I think this patch is the right thing to do, just needs to be slightly
extended.
If we do the decision at output_offload_tables, then for the
vars we choose to keep in the tables, we should set
node->force_output, so that from that point on we don't try to optimize it
away.
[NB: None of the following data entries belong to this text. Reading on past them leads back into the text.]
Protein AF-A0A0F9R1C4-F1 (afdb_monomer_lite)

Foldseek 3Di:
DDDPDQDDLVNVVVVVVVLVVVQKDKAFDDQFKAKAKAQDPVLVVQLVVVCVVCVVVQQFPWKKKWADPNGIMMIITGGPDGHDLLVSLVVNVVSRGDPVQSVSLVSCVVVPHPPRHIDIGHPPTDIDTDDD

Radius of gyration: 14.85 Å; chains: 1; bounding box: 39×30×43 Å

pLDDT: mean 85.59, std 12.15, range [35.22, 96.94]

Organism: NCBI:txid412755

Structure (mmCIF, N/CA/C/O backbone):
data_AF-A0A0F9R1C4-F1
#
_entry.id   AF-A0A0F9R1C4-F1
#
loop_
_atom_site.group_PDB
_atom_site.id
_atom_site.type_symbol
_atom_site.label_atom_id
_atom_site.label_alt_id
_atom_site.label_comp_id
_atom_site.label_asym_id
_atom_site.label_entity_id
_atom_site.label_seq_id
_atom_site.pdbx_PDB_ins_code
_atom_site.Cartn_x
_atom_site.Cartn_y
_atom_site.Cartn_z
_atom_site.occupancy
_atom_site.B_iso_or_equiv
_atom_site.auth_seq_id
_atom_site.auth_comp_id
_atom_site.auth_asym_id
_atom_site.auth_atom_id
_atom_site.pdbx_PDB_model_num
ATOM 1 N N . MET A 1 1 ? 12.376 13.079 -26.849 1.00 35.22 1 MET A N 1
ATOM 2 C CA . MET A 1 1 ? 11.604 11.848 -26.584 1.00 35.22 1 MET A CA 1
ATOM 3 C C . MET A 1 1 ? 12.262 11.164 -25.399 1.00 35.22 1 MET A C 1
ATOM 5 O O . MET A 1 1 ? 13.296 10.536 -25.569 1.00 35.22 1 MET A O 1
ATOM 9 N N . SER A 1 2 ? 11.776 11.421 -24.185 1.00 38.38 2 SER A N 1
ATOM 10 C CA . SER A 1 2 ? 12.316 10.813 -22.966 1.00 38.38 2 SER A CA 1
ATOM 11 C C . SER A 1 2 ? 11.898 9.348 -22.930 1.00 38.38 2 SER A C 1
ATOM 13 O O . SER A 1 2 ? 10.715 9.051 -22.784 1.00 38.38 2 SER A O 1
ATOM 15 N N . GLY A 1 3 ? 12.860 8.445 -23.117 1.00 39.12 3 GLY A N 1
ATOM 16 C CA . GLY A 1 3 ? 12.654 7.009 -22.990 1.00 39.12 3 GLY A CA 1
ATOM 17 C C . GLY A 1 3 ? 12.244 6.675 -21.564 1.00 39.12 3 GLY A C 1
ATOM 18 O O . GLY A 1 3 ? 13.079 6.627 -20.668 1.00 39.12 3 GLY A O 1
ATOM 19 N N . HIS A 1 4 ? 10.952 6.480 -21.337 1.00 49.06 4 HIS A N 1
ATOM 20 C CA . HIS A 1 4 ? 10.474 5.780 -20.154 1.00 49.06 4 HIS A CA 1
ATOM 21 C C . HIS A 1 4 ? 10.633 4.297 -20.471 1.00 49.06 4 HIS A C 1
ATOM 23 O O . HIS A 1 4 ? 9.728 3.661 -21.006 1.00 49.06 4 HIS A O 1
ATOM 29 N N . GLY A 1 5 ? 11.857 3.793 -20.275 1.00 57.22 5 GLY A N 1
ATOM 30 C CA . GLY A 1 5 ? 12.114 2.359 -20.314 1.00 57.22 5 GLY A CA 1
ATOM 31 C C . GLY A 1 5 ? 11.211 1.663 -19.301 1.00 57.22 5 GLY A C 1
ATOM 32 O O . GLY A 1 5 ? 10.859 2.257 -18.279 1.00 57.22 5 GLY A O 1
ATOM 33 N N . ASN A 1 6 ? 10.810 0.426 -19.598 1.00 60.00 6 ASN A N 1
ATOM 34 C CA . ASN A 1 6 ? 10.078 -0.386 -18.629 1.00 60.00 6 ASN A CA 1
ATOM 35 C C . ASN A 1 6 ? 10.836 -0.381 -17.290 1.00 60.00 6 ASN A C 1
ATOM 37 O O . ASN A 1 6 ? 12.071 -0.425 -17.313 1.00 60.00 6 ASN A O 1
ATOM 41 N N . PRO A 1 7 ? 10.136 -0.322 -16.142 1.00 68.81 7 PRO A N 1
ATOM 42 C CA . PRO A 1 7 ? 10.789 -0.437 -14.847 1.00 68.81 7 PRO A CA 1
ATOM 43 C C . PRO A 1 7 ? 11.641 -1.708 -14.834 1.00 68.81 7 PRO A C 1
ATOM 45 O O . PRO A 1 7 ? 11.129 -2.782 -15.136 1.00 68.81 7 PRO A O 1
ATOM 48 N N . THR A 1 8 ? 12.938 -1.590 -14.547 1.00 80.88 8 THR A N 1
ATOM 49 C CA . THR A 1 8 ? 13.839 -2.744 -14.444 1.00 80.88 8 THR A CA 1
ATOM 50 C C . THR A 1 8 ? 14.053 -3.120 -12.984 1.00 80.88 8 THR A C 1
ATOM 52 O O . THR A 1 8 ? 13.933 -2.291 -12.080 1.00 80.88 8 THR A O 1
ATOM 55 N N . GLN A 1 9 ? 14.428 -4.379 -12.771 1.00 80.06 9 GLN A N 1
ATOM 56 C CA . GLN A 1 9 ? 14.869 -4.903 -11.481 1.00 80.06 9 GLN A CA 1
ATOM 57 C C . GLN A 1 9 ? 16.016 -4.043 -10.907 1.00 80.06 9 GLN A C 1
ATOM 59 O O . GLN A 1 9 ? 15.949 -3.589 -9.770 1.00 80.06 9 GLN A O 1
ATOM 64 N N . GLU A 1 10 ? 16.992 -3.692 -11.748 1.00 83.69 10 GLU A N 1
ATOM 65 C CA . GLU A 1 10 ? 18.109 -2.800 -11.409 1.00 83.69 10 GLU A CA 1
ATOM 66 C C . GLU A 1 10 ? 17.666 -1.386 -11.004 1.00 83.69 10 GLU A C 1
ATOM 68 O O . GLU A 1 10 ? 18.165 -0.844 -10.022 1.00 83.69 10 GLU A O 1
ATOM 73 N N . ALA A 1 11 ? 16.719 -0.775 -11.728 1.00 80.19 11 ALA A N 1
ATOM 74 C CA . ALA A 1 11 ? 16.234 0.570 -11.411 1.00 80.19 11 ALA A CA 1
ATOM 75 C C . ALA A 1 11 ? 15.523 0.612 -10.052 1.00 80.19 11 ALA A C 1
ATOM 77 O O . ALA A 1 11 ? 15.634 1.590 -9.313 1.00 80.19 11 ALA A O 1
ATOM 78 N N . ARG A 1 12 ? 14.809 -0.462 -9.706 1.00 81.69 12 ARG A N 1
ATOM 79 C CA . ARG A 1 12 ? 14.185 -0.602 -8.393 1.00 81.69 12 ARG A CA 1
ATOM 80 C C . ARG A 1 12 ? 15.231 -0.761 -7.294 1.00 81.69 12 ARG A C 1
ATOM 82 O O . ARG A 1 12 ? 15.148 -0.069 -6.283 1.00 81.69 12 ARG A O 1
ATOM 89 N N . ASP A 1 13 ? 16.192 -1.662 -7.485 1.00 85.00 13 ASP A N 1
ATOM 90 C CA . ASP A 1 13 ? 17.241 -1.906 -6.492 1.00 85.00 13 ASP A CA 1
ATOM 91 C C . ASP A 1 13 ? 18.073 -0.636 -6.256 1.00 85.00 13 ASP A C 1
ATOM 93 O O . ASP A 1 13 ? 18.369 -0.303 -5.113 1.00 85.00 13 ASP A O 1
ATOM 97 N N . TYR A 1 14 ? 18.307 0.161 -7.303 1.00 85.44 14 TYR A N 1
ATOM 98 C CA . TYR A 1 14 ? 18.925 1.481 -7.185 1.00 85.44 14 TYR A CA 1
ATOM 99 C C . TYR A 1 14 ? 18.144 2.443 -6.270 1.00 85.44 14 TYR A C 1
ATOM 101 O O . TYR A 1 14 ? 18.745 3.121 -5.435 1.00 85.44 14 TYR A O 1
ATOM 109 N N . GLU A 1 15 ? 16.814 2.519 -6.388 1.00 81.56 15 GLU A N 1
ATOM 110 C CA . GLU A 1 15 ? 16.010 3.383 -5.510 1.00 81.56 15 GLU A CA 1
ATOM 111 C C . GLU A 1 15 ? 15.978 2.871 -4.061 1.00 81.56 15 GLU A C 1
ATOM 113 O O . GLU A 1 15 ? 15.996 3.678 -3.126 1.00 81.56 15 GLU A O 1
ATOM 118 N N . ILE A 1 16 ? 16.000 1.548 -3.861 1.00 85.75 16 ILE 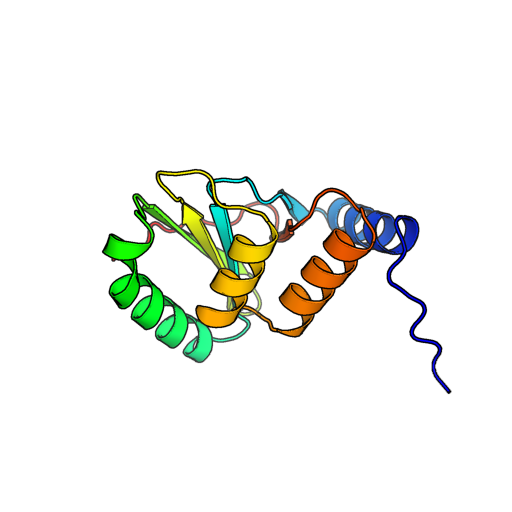A N 1
ATOM 119 C CA . ILE A 1 16 ? 16.144 0.933 -2.535 1.00 85.75 16 ILE A CA 1
ATOM 120 C C . ILE A 1 16 ? 17.498 1.308 -1.924 1.00 85.75 16 ILE A C 1
ATOM 122 O O . ILE A 1 16 ? 17.540 1.835 -0.811 1.00 85.75 16 ILE A O 1
ATOM 126 N N . ASP A 1 17 ? 18.594 1.115 -2.655 1.00 88.56 17 ASP A N 1
ATOM 127 C CA . ASP A 1 17 ? 19.947 1.423 -2.188 1.00 88.56 17 ASP A CA 1
ATOM 128 C C . ASP A 1 17 ? 20.097 2.906 -1.853 1.00 88.56 17 ASP A C 1
ATOM 130 O O . ASP A 1 17 ? 20.601 3.268 -0.790 1.00 88.56 17 ASP A O 1
ATOM 134 N N . LYS A 1 18 ? 19.588 3.786 -2.715 1.00 86.94 18 LYS A N 1
ATOM 135 C CA . LYS A 1 18 ? 19.577 5.235 -2.495 1.00 86.94 18 LYS A CA 1
ATOM 136 C C . LYS A 1 18 ? 18.799 5.624 -1.238 1.00 86.94 18 LYS A C 1
ATOM 138 O O . LYS A 1 18 ? 19.245 6.494 -0.488 1.00 86.94 18 LYS A O 1
ATOM 143 N N . ALA A 1 19 ? 17.654 4.991 -0.983 1.00 86.00 19 ALA A N 1
ATOM 144 C CA . ALA A 1 19 ? 16.889 5.211 0.238 1.00 86.00 19 ALA A CA 1
ATOM 145 C C . ALA A 1 19 ? 17.654 4.727 1.482 1.00 86.00 19 ALA A C 1
ATOM 147 O O . ALA A 1 19 ? 17.767 5.475 2.456 1.00 86.00 19 ALA A O 1
ATOM 148 N N . LEU A 1 20 ? 18.244 3.530 1.436 1.00 87.00 20 LEU A N 1
ATOM 149 C CA . LEU A 1 20 ? 19.052 2.981 2.528 1.00 87.00 20 LEU A CA 1
ATOM 150 C C . LEU A 1 20 ? 20.285 3.851 2.823 1.00 87.00 20 LEU A C 1
ATOM 152 O O . LEU A 1 20 ? 20.552 4.165 3.982 1.00 87.00 20 LEU A O 1
ATOM 156 N N . MET A 1 21 ? 20.994 4.320 1.789 1.00 88.81 21 MET A 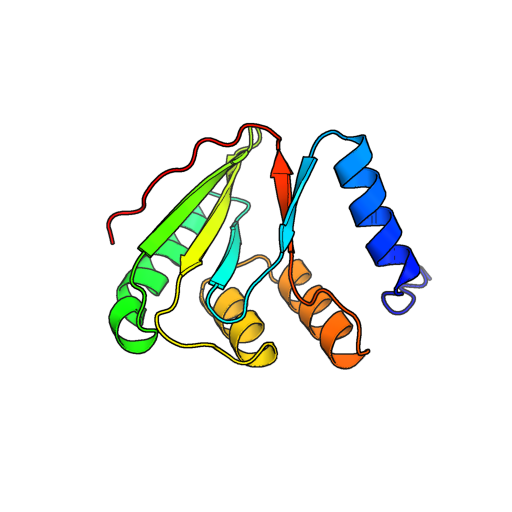N 1
ATOM 157 C CA . MET A 1 21 ? 22.128 5.248 1.918 1.00 88.81 21 MET A CA 1
ATOM 158 C C . MET A 1 21 ? 21.720 6.592 2.533 1.00 88.81 21 MET A C 1
ATOM 160 O O . MET A 1 21 ? 22.515 7.221 3.229 1.00 88.81 21 MET A O 1
ATOM 164 N N . ALA A 1 22 ? 20.475 7.023 2.321 1.00 86.44 22 ALA A N 1
ATOM 165 C CA . ALA A 1 22 ? 19.905 8.209 2.955 1.00 86.44 22 ALA A CA 1
ATOM 166 C C . ALA A 1 22 ? 19.427 7.962 4.404 1.00 86.44 22 ALA A C 1
ATOM 168 O O . ALA A 1 22 ? 18.799 8.844 4.994 1.00 86.44 22 ALA A O 1
ATOM 169 N N . GLY A 1 23 ? 19.692 6.782 4.979 1.00 85.19 23 GLY A N 1
ATOM 170 C CA . GLY A 1 23 ? 19.266 6.410 6.329 1.00 85.19 23 GLY A CA 1
ATOM 171 C C . GLY A 1 23 ? 17.756 6.203 6.450 1.00 85.19 23 GLY A C 1
ATOM 172 O O . GLY A 1 23 ? 17.192 6.385 7.529 1.00 85.19 23 GLY A O 1
ATOM 173 N N . ARG A 1 24 ? 17.081 5.882 5.342 1.00 85.94 24 ARG A N 1
ATOM 174 C CA . ARG A 1 24 ? 15.646 5.586 5.317 1.00 85.94 24 ARG A CA 1
ATOM 175 C C . ARG A 1 24 ? 15.397 4.102 5.560 1.00 85.94 24 ARG A C 1
ATOM 177 O O . ARG A 1 24 ? 16.268 3.261 5.352 1.00 85.94 24 ARG A O 1
ATOM 184 N N . VAL A 1 25 ? 14.191 3.786 6.005 1.00 86.38 25 VAL A N 1
ATOM 185 C CA . VAL A 1 25 ? 13.720 2.425 6.256 1.00 86.38 25 VAL A CA 1
ATOM 186 C C . VAL A 1 25 ? 12.840 1.993 5.091 1.00 86.38 25 VAL A C 1
ATOM 188 O O . VAL A 1 25 ? 11.992 2.757 4.639 1.00 86.38 25 VAL A O 1
ATOM 191 N N . ILE A 1 26 ? 13.028 0.766 4.612 1.00 86.81 26 ILE A N 1
ATOM 192 C CA . ILE A 1 26 ? 12.151 0.167 3.605 1.00 86.81 26 ILE A CA 1
ATOM 193 C C . ILE A 1 26 ? 11.121 -0.698 4.318 1.00 86.81 26 ILE A C 1
ATOM 195 O O . ILE A 1 26 ? 11.480 -1.642 5.023 1.00 86.81 26 ILE A O 1
ATOM 199 N N . VAL A 1 27 ? 9.842 -0.386 4.127 1.00 87.38 27 VAL A N 1
ATOM 200 C CA . VAL A 1 27 ? 8.738 -1.179 4.666 1.00 87.38 27 VAL A CA 1
ATOM 201 C C . VAL A 1 27 ? 8.140 -1.998 3.538 1.00 87.38 27 VAL A C 1
ATOM 203 O O . VAL A 1 27 ? 7.409 -1.473 2.701 1.00 87.38 27 VAL A O 1
ATOM 206 N N . TYR A 1 28 ? 8.439 -3.292 3.521 1.00 87.88 28 TYR A N 1
ATOM 207 C CA . TYR A 1 28 ? 7.884 -4.215 2.537 1.00 87.88 28 TYR A CA 1
ATOM 208 C C . TYR A 1 28 ? 6.434 -4.574 2.865 1.00 87.88 28 TYR A C 1
ATOM 210 O O . TYR A 1 28 ? 6.090 -4.838 4.019 1.00 87.88 28 TYR A O 1
ATOM 218 N N . GLY A 1 29 ? 5.589 -4.605 1.837 1.00 86.12 29 GLY A N 1
ATOM 219 C CA . GLY A 1 29 ? 4.228 -5.114 1.932 1.00 86.12 29 GLY A CA 1
ATOM 220 C C . GLY A 1 29 ? 4.210 -6.596 2.308 1.00 86.12 29 GLY A C 1
ATOM 221 O O . GLY A 1 29 ? 5.072 -7.371 1.893 1.00 86.12 29 GLY A O 1
ATOM 222 N N . THR A 1 30 ? 3.200 -7.000 3.071 1.00 91.31 30 THR A N 1
ATOM 223 C CA . THR A 1 30 ? 2.920 -8.407 3.384 1.00 91.31 30 THR A CA 1
ATOM 224 C C . THR A 1 30 ? 1.540 -8.781 2.840 1.00 91.31 30 THR A C 1
ATOM 226 O O . THR A 1 30 ? 0.732 -7.893 2.561 1.00 91.31 30 THR A O 1
ATOM 229 N N . PRO A 1 31 ? 1.211 -10.079 2.701 1.00 94.31 31 PRO A N 1
ATOM 230 C CA . PRO A 1 31 ? -0.127 -10.491 2.278 1.00 94.31 31 PRO A CA 1
ATOM 231 C C . PRO A 1 31 ? -1.260 -9.967 3.169 1.00 94.31 31 PRO A C 1
ATOM 233 O O . PRO A 1 31 ? -2.387 -9.867 2.710 1.00 94.31 31 PRO A O 1
ATOM 236 N N . THR A 1 32 ? -0.971 -9.608 4.418 1.00 95.56 32 THR A N 1
ATOM 237 C CA . THR A 1 32 ? -1.947 -9.121 5.402 1.00 95.56 32 THR A CA 1
ATOM 238 C C . THR A 1 32 ? -1.816 -7.622 5.675 1.00 95.56 32 THR A C 1
ATOM 240 O O . THR A 1 32 ? -2.261 -7.151 6.721 1.00 95.56 32 THR A O 1
ATOM 243 N N . MET A 1 33 ? -1.188 -6.859 4.774 1.00 95.00 33 MET A N 1
ATOM 244 C CA . MET A 1 33 ? -0.988 -5.422 4.952 1.00 95.00 33 MET A CA 1
ATOM 245 C C . MET A 1 33 ? -1.247 -4.640 3.664 1.00 95.00 33 MET A C 1
ATOM 247 O O . MET A 1 33 ? -0.640 -4.921 2.632 1.00 95.00 33 MET A O 1
ATOM 251 N N . LEU A 1 34 ? -2.090 -3.609 3.754 1.00 95.38 34 LEU A N 1
ATOM 252 C CA . LEU A 1 34 ? -2.172 -2.542 2.755 1.00 95.38 34 LEU A CA 1
ATOM 253 C C . LEU A 1 34 ? -1.343 -1.345 3.220 1.00 95.38 34 LEU A C 1
ATOM 255 O O . LEU A 1 34 ? -1.319 -1.011 4.405 1.00 95.38 34 LEU A O 1
ATOM 259 N N . GLN A 1 35 ? -0.689 -0.693 2.271 1.00 94.88 35 GLN A N 1
ATOM 260 C CA . GLN A 1 35 ? 0.140 0.486 2.479 1.00 94.88 35 GLN A CA 1
ATOM 261 C C . GLN A 1 35 ? -0.424 1.629 1.640 1.00 94.88 35 GLN A C 1
ATOM 263 O O . GLN A 1 35 ? -0.538 1.467 0.429 1.00 94.88 35 GLN A O 1
ATOM 268 N N . LEU A 1 36 ? -0.772 2.762 2.245 1.00 95.12 36 LEU A N 1
ATOM 269 C CA . LEU A 1 36 ? -1.213 3.957 1.522 1.00 95.12 36 LEU A CA 1
ATOM 270 C C . LEU A 1 36 ? -0.147 5.038 1.620 1.00 95.12 36 LEU A C 1
ATOM 272 O O . LEU A 1 36 ? 0.312 5.321 2.725 1.00 95.12 36 LEU A O 1
ATOM 276 N N . ASP A 1 37 ? 0.186 5.648 0.488 1.00 93.50 37 ASP A N 1
ATOM 277 C CA . ASP A 1 37 ? 1.041 6.832 0.412 1.00 93.50 37 ASP A CA 1
ATOM 278 C C . ASP A 1 37 ? 0.188 8.076 0.163 1.00 93.50 37 ASP A C 1
ATOM 280 O O . ASP A 1 37 ? -0.571 8.115 -0.809 1.00 93.50 37 ASP A O 1
ATOM 284 N N . LEU A 1 38 ? 0.239 9.049 1.075 1.00 93.00 38 LEU A N 1
ATOM 285 C CA . LEU A 1 38 ? -0.649 10.209 1.088 1.00 93.00 38 LEU A CA 1
ATOM 286 C C . LEU A 1 38 ? 0.173 11.492 1.262 1.00 93.00 38 LEU A C 1
ATOM 288 O O . LEU A 1 38 ? 0.729 11.757 2.327 1.00 93.00 38 LEU A O 1
ATOM 292 N N . ASP A 1 39 ? 0.175 12.344 0.243 1.00 89.00 39 ASP A N 1
ATOM 293 C CA . ASP A 1 39 ? 0.955 13.588 0.211 1.00 89.00 39 ASP A CA 1
ATOM 294 C C . ASP A 1 39 ? 0.273 14.771 0.919 1.00 89.00 39 ASP A C 1
ATOM 296 O O . ASP A 1 39 ? 0.853 15.847 1.062 1.00 89.00 39 ASP A O 1
ATOM 300 N N . SER A 1 40 ? -0.988 14.620 1.337 1.00 89.56 40 SER A N 1
ATOM 301 C CA . SER A 1 40 ? -1.777 15.727 1.883 1.00 89.56 40 SER A CA 1
ATOM 302 C C . SER A 1 40 ? -2.749 15.315 2.985 1.00 89.56 40 SER A C 1
ATOM 304 O O . SER A 1 40 ? -3.233 14.184 3.063 1.00 89.56 40 SER A O 1
ATOM 306 N N . MET A 1 41 ? -3.109 16.291 3.826 1.00 89.19 41 MET A N 1
ATOM 307 C CA . MET A 1 41 ? -4.142 16.103 4.848 1.00 89.19 41 MET A CA 1
ATOM 308 C C . MET A 1 41 ? -5.517 15.795 4.234 1.00 89.19 41 MET A C 1
ATOM 310 O O . MET A 1 41 ? -6.287 15.028 4.801 1.00 89.19 41 MET A O 1
ATOM 314 N N . GLU A 1 42 ? -5.821 16.344 3.056 1.00 91.75 42 GLU A N 1
ATOM 315 C CA . GLU A 1 42 ? -7.076 16.062 2.356 1.00 91.75 42 GLU A CA 1
ATOM 316 C C . GLU A 1 42 ? -7.167 14.591 1.921 1.00 91.75 42 GLU A C 1
ATOM 318 O O . GLU A 1 42 ? -8.194 13.943 2.145 1.00 91.75 42 GLU A O 1
ATOM 323 N N . GLN A 1 43 ? -6.088 14.043 1.346 1.00 93.38 43 GLN A N 1
ATOM 324 C CA . GLN A 1 43 ? -5.997 12.618 1.017 1.00 93.38 43 GLN A CA 1
ATOM 325 C C . GLN A 1 43 ? -6.122 11.756 2.273 1.00 93.38 43 GLN A C 1
ATOM 327 O O . GLN A 1 43 ? -6.880 10.791 2.263 1.00 93.38 43 GLN A O 1
ATOM 332 N N . TYR A 1 44 ? -5.465 12.143 3.370 1.00 93.00 44 TYR A N 1
ATOM 333 C CA . TYR A 1 44 ? -5.600 11.469 4.661 1.00 93.00 44 TYR A CA 1
ATOM 334 C C . TYR A 1 44 ? -7.050 11.413 5.146 1.00 93.00 44 TYR A C 1
ATOM 336 O O . TYR A 1 44 ? -7.566 10.330 5.411 1.00 93.00 44 TYR A O 1
ATOM 344 N N . THR A 1 45 ? -7.753 12.544 5.205 1.00 92.88 45 THR A N 1
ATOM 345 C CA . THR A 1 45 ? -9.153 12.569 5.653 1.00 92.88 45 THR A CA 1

Similarly with functions.
Jakub
-----------------
Mentor Graphics (Deutschland) GmbH, Arnulfstraße 201, 80634 München / Germany
Registergericht München HRB 106955, Geschäftsführer: Thomas Heurung, Alexander
Walter
openmp: don't add artificial const decl to offload table (PRs 94848 + 95551)
gcc/ChangeLog:
PR lto/94848
PR middle-end/95551
* omp-offload.c (add_decls_addresses_to_decl_constructor,
omp_finish_file): Skip readonly aritificial nonglobal variables.
* lto-cgraph.c (output_offload_tables): Likewise; set force_output
for variables and functions.
libgomp/ChangeLog:
PR lto/94848
PR middle-end/95551
* testsuite/libgomp.fortran/target-var.f90: New test.
gcc/lto-cgraph.c | 19 +++++++++++---
gcc/omp-offload.c | 15 ++++++++++-
libgomp/testsuite/libgomp.fortran/target-var.f90 | 32 ++++++++++++++++++++++++
3 files changed, 61 insertions(+), 5 deletions(-)
diff --git a/gcc/lto-cgraph.c b/gcc/lto-cgraph.c
index a671c671fa7..edac1b3e79f 100644
--- a/gcc/lto-cgraph.c
+++ b/gcc/lto-cgraph.c
@@ -1069,18 +1069,29 @@ output_offload_tables (void)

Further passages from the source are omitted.